WHAT TO DO — Filter by the string "sapiens": return the lines of the material that contain it.

================

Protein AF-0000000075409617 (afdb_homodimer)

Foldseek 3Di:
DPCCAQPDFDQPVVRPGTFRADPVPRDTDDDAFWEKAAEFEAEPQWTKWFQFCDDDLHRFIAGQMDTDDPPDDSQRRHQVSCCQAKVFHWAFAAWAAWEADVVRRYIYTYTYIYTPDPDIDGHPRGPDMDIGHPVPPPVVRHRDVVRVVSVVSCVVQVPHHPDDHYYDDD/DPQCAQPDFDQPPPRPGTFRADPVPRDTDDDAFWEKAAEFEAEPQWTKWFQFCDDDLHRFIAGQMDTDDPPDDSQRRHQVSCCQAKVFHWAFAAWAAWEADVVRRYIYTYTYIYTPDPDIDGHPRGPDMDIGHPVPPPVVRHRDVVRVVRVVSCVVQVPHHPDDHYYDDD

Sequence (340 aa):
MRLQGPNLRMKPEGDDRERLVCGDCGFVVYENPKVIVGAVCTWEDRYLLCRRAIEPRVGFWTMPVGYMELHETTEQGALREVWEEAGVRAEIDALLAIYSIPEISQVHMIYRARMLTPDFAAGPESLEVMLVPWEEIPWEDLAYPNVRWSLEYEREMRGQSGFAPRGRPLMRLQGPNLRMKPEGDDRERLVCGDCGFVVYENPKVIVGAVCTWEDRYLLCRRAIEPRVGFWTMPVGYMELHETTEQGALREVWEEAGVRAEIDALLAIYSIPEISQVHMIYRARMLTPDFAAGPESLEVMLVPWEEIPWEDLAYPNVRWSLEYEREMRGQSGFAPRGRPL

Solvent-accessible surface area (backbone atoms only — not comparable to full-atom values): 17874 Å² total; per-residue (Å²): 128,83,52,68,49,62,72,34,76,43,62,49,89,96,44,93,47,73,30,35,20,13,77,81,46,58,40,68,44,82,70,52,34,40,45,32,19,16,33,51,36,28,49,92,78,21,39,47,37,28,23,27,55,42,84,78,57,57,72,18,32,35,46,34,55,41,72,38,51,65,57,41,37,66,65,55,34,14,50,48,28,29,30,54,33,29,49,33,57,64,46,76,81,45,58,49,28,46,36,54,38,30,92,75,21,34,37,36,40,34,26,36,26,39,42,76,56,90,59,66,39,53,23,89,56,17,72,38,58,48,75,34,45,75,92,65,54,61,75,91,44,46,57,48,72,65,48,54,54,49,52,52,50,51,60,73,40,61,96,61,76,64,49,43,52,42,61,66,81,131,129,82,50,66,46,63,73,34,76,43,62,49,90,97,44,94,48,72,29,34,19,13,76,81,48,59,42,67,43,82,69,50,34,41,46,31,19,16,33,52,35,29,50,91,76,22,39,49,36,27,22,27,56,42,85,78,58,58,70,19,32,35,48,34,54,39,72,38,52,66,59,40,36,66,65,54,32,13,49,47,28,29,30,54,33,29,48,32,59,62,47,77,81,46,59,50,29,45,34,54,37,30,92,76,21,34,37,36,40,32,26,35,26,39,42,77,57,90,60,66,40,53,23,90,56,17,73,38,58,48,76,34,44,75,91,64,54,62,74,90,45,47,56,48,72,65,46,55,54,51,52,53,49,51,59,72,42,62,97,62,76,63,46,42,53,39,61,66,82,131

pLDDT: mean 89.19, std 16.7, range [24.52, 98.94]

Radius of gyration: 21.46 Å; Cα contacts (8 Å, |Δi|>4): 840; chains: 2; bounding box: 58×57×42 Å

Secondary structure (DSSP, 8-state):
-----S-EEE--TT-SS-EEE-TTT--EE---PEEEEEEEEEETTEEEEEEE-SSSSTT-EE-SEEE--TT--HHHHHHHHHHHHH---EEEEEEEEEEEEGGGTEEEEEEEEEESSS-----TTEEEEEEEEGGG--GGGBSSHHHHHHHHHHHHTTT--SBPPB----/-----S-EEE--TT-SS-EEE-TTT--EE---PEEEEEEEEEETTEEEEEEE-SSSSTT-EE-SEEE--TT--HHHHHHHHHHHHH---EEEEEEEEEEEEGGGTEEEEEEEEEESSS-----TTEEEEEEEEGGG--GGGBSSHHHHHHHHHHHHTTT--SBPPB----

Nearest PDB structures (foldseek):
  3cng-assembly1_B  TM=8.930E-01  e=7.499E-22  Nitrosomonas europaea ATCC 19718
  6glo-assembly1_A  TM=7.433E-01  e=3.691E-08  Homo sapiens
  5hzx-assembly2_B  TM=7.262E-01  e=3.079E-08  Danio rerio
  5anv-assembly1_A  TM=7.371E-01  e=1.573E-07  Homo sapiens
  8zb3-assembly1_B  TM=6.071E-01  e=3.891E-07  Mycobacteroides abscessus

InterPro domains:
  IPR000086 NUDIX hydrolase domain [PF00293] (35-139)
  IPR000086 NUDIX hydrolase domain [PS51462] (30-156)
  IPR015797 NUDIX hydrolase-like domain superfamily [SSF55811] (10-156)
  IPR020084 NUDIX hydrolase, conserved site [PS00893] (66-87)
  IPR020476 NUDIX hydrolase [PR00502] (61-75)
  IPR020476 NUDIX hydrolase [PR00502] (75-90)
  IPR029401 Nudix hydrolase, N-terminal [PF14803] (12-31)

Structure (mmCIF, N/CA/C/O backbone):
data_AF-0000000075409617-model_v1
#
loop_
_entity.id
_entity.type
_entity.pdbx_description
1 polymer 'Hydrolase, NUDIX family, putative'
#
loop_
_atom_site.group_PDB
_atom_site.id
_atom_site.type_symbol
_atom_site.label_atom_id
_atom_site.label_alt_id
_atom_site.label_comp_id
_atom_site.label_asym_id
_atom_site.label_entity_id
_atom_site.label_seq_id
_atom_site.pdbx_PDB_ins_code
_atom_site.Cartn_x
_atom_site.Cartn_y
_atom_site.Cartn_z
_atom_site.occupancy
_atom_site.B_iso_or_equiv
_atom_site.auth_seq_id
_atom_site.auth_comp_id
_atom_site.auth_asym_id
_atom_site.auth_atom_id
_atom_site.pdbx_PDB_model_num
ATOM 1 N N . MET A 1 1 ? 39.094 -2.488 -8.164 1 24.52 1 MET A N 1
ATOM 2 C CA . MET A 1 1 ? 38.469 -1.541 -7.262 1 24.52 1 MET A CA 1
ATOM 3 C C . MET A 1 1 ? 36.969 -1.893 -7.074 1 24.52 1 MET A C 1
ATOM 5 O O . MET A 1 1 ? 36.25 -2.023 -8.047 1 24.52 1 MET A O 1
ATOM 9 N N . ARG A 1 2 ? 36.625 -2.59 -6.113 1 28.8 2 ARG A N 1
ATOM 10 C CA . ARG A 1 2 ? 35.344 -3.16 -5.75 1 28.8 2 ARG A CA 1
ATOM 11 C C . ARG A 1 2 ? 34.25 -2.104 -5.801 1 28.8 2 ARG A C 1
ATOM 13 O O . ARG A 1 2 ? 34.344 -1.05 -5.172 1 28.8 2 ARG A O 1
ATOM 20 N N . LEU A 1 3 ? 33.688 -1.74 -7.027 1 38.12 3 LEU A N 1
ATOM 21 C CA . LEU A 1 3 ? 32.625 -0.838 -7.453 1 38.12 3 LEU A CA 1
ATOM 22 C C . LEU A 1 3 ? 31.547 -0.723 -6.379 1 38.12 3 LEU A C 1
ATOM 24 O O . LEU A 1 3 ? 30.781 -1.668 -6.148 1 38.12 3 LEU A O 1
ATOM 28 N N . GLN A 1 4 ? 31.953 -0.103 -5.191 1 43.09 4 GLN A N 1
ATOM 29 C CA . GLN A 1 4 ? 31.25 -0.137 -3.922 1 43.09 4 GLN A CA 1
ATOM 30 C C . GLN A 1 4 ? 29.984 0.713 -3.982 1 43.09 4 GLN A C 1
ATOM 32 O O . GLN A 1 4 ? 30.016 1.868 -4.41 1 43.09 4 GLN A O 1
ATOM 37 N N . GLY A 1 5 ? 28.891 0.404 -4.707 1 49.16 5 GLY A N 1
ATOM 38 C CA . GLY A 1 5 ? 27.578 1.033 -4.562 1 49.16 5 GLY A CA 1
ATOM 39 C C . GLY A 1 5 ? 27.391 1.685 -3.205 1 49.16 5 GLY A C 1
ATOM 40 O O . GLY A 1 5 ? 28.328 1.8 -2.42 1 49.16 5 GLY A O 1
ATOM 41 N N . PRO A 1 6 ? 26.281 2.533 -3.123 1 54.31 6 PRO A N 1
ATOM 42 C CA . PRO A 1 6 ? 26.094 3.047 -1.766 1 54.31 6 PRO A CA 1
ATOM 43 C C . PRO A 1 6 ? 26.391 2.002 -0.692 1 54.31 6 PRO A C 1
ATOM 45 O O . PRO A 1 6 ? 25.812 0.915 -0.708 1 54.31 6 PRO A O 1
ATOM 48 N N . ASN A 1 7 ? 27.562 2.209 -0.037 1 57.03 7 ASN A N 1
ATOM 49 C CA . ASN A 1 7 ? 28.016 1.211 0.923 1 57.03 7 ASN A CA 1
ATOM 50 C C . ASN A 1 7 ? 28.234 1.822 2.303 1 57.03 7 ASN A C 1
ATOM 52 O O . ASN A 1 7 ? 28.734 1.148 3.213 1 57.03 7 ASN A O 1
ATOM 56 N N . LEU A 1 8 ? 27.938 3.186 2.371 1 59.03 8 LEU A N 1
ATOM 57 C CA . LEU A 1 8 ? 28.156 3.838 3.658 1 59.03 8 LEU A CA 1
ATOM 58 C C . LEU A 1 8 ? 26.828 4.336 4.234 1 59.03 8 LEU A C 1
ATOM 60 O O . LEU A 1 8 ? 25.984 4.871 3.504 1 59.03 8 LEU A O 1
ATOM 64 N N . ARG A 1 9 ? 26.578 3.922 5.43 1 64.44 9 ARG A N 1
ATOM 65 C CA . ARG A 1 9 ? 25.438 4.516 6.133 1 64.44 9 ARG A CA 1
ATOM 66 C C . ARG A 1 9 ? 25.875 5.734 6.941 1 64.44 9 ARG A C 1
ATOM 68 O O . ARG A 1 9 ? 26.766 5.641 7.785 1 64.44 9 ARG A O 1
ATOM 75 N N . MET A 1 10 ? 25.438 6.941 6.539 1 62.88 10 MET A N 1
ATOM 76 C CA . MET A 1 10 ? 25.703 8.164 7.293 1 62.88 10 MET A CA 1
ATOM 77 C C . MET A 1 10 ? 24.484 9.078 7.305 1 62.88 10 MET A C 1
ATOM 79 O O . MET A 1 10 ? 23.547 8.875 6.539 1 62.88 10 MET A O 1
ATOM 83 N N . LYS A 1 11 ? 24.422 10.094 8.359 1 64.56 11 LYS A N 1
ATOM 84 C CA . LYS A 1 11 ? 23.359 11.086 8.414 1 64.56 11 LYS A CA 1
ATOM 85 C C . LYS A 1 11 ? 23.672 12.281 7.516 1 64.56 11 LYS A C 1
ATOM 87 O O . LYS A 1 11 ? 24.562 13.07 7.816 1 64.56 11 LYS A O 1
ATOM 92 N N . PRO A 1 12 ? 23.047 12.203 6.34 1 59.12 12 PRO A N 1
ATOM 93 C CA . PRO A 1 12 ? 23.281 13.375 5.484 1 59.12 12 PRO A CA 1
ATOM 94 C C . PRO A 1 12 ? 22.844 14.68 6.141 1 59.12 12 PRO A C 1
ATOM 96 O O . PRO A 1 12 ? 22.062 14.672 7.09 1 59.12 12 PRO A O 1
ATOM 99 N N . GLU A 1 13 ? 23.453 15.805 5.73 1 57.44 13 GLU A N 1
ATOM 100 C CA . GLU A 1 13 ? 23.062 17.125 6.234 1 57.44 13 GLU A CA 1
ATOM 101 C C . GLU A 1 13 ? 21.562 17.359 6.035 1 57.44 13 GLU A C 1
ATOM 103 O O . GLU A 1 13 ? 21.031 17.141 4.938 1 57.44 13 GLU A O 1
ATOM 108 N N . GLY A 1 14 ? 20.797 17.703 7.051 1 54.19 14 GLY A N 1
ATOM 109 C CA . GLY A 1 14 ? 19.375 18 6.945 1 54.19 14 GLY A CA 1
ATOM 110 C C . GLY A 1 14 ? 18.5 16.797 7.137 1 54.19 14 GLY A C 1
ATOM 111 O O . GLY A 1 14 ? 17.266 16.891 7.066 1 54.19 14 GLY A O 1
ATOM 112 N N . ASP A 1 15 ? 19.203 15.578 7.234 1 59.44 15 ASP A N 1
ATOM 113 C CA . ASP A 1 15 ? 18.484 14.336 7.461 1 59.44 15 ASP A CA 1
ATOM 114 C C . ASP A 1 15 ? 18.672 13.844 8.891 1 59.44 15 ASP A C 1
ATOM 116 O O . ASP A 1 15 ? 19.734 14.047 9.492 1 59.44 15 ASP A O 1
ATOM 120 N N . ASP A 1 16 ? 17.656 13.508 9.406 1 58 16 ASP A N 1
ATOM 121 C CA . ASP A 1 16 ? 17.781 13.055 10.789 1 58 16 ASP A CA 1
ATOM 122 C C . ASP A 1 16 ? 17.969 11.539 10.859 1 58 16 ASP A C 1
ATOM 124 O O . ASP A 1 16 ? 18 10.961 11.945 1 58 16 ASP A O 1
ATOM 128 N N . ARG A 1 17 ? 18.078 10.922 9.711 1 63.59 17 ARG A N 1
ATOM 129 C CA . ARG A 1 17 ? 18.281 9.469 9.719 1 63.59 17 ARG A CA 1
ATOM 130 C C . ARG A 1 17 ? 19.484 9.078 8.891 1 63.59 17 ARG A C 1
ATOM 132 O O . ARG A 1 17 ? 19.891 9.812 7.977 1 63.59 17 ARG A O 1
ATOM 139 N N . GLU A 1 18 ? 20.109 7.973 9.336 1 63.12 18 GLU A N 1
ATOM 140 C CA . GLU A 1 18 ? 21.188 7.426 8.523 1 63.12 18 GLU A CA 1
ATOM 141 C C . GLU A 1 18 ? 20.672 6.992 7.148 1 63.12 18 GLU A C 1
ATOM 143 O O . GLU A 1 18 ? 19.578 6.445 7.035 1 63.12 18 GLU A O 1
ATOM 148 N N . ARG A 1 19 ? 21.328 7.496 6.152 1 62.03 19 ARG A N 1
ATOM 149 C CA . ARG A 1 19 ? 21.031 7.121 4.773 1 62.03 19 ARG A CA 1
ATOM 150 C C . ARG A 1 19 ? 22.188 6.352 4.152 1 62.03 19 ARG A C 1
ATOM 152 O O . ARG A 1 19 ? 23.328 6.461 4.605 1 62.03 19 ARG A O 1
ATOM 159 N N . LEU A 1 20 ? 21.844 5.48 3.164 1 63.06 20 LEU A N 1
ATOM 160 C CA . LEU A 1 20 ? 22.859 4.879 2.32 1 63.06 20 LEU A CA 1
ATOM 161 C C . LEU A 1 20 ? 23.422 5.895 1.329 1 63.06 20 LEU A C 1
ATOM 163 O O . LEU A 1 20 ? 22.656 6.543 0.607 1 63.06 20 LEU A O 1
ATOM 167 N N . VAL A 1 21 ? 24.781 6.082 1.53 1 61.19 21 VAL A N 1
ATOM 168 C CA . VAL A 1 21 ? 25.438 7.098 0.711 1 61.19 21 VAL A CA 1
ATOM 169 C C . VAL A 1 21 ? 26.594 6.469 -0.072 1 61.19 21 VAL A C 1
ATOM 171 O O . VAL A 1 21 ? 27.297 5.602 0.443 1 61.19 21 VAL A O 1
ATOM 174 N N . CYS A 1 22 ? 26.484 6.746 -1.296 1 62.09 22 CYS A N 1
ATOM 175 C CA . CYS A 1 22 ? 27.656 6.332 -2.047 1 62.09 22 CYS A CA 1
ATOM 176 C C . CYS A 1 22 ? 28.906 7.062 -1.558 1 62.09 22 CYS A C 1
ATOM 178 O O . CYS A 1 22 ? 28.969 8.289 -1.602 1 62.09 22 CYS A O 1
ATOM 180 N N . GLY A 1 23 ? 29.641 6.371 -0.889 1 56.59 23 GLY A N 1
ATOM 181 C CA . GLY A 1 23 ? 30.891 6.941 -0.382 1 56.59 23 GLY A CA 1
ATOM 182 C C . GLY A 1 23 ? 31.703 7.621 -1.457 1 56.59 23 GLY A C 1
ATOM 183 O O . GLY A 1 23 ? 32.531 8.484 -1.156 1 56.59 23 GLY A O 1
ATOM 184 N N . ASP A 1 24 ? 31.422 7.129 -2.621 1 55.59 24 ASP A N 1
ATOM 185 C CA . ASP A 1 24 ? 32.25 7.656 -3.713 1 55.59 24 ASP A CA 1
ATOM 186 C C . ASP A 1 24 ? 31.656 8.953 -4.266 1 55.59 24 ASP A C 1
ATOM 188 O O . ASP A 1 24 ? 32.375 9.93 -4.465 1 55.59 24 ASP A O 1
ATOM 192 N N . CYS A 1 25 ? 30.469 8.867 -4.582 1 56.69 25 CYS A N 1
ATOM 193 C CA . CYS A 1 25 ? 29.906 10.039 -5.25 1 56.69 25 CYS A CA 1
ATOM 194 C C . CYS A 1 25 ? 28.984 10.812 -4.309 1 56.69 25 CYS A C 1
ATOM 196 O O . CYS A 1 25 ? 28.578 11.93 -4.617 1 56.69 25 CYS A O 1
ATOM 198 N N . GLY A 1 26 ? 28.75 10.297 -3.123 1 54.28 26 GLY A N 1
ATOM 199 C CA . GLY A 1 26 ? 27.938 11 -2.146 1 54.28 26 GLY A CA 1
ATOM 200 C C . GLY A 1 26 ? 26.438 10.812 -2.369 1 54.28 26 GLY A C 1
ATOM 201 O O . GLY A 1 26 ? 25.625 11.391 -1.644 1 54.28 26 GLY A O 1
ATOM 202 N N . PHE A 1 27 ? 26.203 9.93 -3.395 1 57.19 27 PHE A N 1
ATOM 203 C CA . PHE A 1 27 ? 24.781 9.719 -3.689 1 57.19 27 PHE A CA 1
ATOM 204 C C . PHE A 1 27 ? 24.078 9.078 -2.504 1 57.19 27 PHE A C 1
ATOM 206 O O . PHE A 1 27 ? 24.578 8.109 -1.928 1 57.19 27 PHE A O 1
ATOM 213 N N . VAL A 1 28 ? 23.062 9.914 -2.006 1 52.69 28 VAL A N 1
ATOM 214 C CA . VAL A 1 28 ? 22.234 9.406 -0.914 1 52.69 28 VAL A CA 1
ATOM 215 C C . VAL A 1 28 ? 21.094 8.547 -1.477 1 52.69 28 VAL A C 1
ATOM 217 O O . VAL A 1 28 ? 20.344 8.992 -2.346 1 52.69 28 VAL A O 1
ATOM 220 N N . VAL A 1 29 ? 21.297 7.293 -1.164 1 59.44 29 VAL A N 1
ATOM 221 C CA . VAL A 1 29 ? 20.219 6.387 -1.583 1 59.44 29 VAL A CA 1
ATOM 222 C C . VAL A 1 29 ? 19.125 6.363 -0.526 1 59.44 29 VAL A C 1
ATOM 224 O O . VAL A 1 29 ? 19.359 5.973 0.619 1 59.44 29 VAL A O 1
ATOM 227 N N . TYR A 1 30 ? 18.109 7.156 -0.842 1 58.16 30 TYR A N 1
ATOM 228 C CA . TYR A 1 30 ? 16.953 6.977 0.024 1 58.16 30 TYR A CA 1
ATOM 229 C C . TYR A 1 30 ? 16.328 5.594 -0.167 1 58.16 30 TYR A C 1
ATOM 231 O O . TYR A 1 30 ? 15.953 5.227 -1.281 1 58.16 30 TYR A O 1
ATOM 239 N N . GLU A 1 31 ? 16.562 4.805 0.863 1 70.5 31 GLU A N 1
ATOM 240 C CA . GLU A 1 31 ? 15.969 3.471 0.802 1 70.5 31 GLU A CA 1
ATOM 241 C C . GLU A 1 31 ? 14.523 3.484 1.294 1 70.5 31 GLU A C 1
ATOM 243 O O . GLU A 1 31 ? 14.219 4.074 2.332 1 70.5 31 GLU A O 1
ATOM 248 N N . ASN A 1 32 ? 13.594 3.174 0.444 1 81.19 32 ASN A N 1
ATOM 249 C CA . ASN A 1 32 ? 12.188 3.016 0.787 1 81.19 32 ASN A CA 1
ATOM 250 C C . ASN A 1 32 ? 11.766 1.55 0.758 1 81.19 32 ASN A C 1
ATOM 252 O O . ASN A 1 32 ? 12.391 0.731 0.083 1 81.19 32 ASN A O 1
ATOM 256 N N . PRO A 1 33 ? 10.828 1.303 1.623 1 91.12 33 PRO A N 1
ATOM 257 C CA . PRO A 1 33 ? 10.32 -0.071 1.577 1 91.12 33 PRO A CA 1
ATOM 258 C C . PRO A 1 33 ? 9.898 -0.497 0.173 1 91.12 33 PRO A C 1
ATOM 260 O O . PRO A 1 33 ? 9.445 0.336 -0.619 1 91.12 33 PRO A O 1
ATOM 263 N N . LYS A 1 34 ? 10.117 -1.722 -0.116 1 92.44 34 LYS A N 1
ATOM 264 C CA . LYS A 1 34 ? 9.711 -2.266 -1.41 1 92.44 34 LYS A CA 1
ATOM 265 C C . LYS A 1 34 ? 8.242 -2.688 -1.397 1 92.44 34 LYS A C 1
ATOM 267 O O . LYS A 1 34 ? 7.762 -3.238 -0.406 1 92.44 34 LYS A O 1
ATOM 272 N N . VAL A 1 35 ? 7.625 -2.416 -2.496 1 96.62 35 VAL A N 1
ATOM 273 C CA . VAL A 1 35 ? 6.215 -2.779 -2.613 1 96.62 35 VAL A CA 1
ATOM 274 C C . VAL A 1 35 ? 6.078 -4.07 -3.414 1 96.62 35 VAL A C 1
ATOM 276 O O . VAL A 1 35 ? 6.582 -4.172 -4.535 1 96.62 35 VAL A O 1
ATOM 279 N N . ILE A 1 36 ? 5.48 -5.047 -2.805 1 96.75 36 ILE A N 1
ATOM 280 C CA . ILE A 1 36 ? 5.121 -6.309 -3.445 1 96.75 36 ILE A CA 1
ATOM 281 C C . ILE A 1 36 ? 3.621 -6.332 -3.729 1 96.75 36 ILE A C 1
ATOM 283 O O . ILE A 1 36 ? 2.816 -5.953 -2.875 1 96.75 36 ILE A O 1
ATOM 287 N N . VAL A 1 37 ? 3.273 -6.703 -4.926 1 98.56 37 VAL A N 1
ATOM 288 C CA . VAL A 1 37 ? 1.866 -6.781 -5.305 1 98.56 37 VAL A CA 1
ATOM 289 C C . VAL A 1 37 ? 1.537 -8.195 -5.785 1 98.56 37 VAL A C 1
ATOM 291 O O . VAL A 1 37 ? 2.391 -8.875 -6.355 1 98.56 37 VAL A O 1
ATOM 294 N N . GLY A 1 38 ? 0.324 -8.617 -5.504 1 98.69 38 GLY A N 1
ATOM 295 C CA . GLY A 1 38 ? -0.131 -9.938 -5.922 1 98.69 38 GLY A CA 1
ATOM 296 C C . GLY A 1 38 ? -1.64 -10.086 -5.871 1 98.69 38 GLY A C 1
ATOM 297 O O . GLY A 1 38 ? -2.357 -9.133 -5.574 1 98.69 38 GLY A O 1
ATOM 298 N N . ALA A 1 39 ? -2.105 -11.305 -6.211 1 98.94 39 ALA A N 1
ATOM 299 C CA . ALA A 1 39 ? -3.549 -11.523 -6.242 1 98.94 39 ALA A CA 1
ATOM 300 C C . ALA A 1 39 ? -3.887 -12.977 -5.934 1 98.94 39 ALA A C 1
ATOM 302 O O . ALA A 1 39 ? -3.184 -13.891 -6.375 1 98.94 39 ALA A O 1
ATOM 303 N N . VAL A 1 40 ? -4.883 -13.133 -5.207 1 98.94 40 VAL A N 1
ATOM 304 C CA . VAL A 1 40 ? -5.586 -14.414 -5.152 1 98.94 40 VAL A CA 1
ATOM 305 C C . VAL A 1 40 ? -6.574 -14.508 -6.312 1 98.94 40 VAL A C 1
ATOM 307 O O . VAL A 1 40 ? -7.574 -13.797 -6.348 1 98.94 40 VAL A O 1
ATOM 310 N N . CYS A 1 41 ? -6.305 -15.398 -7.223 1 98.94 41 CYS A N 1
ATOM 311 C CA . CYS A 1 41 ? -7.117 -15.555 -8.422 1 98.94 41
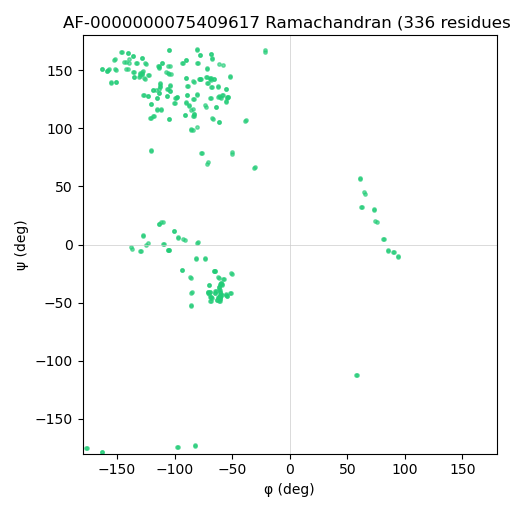 CYS A CA 1
ATOM 312 C C . CYS A 1 41 ? -8.016 -16.781 -8.32 1 98.94 41 CYS A C 1
ATOM 314 O O . CYS A 1 41 ? -7.559 -17.859 -7.918 1 98.94 41 CYS A O 1
ATOM 316 N N . THR A 1 42 ? -9.227 -16.578 -8.719 1 98.88 42 THR A N 1
ATOM 317 C CA . THR A 1 42 ? -10.148 -17.703 -8.688 1 98.88 42 THR A CA 1
ATOM 318 C C . THR A 1 42 ? -10.867 -17.859 -10.023 1 98.88 42 THR A C 1
ATOM 320 O O . THR A 1 42 ? -11.062 -16.875 -10.742 1 98.88 42 THR A O 1
ATOM 323 N N . TRP A 1 43 ? -11.172 -19.016 -10.383 1 98.44 43 TRP A N 1
ATOM 324 C CA . TRP A 1 43 ? -12.109 -19.406 -11.422 1 98.44 43 TRP A CA 1
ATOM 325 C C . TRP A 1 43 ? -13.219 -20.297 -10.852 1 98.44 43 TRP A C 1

================

ANSWER BELOW —
  6glo-assembly1_A  TM=7.433E-01  e=3.691E-08  Homo sapiens
  5anv-assembly1_A  TM=7.371E-01  e=1.573E-07  Homo sapiens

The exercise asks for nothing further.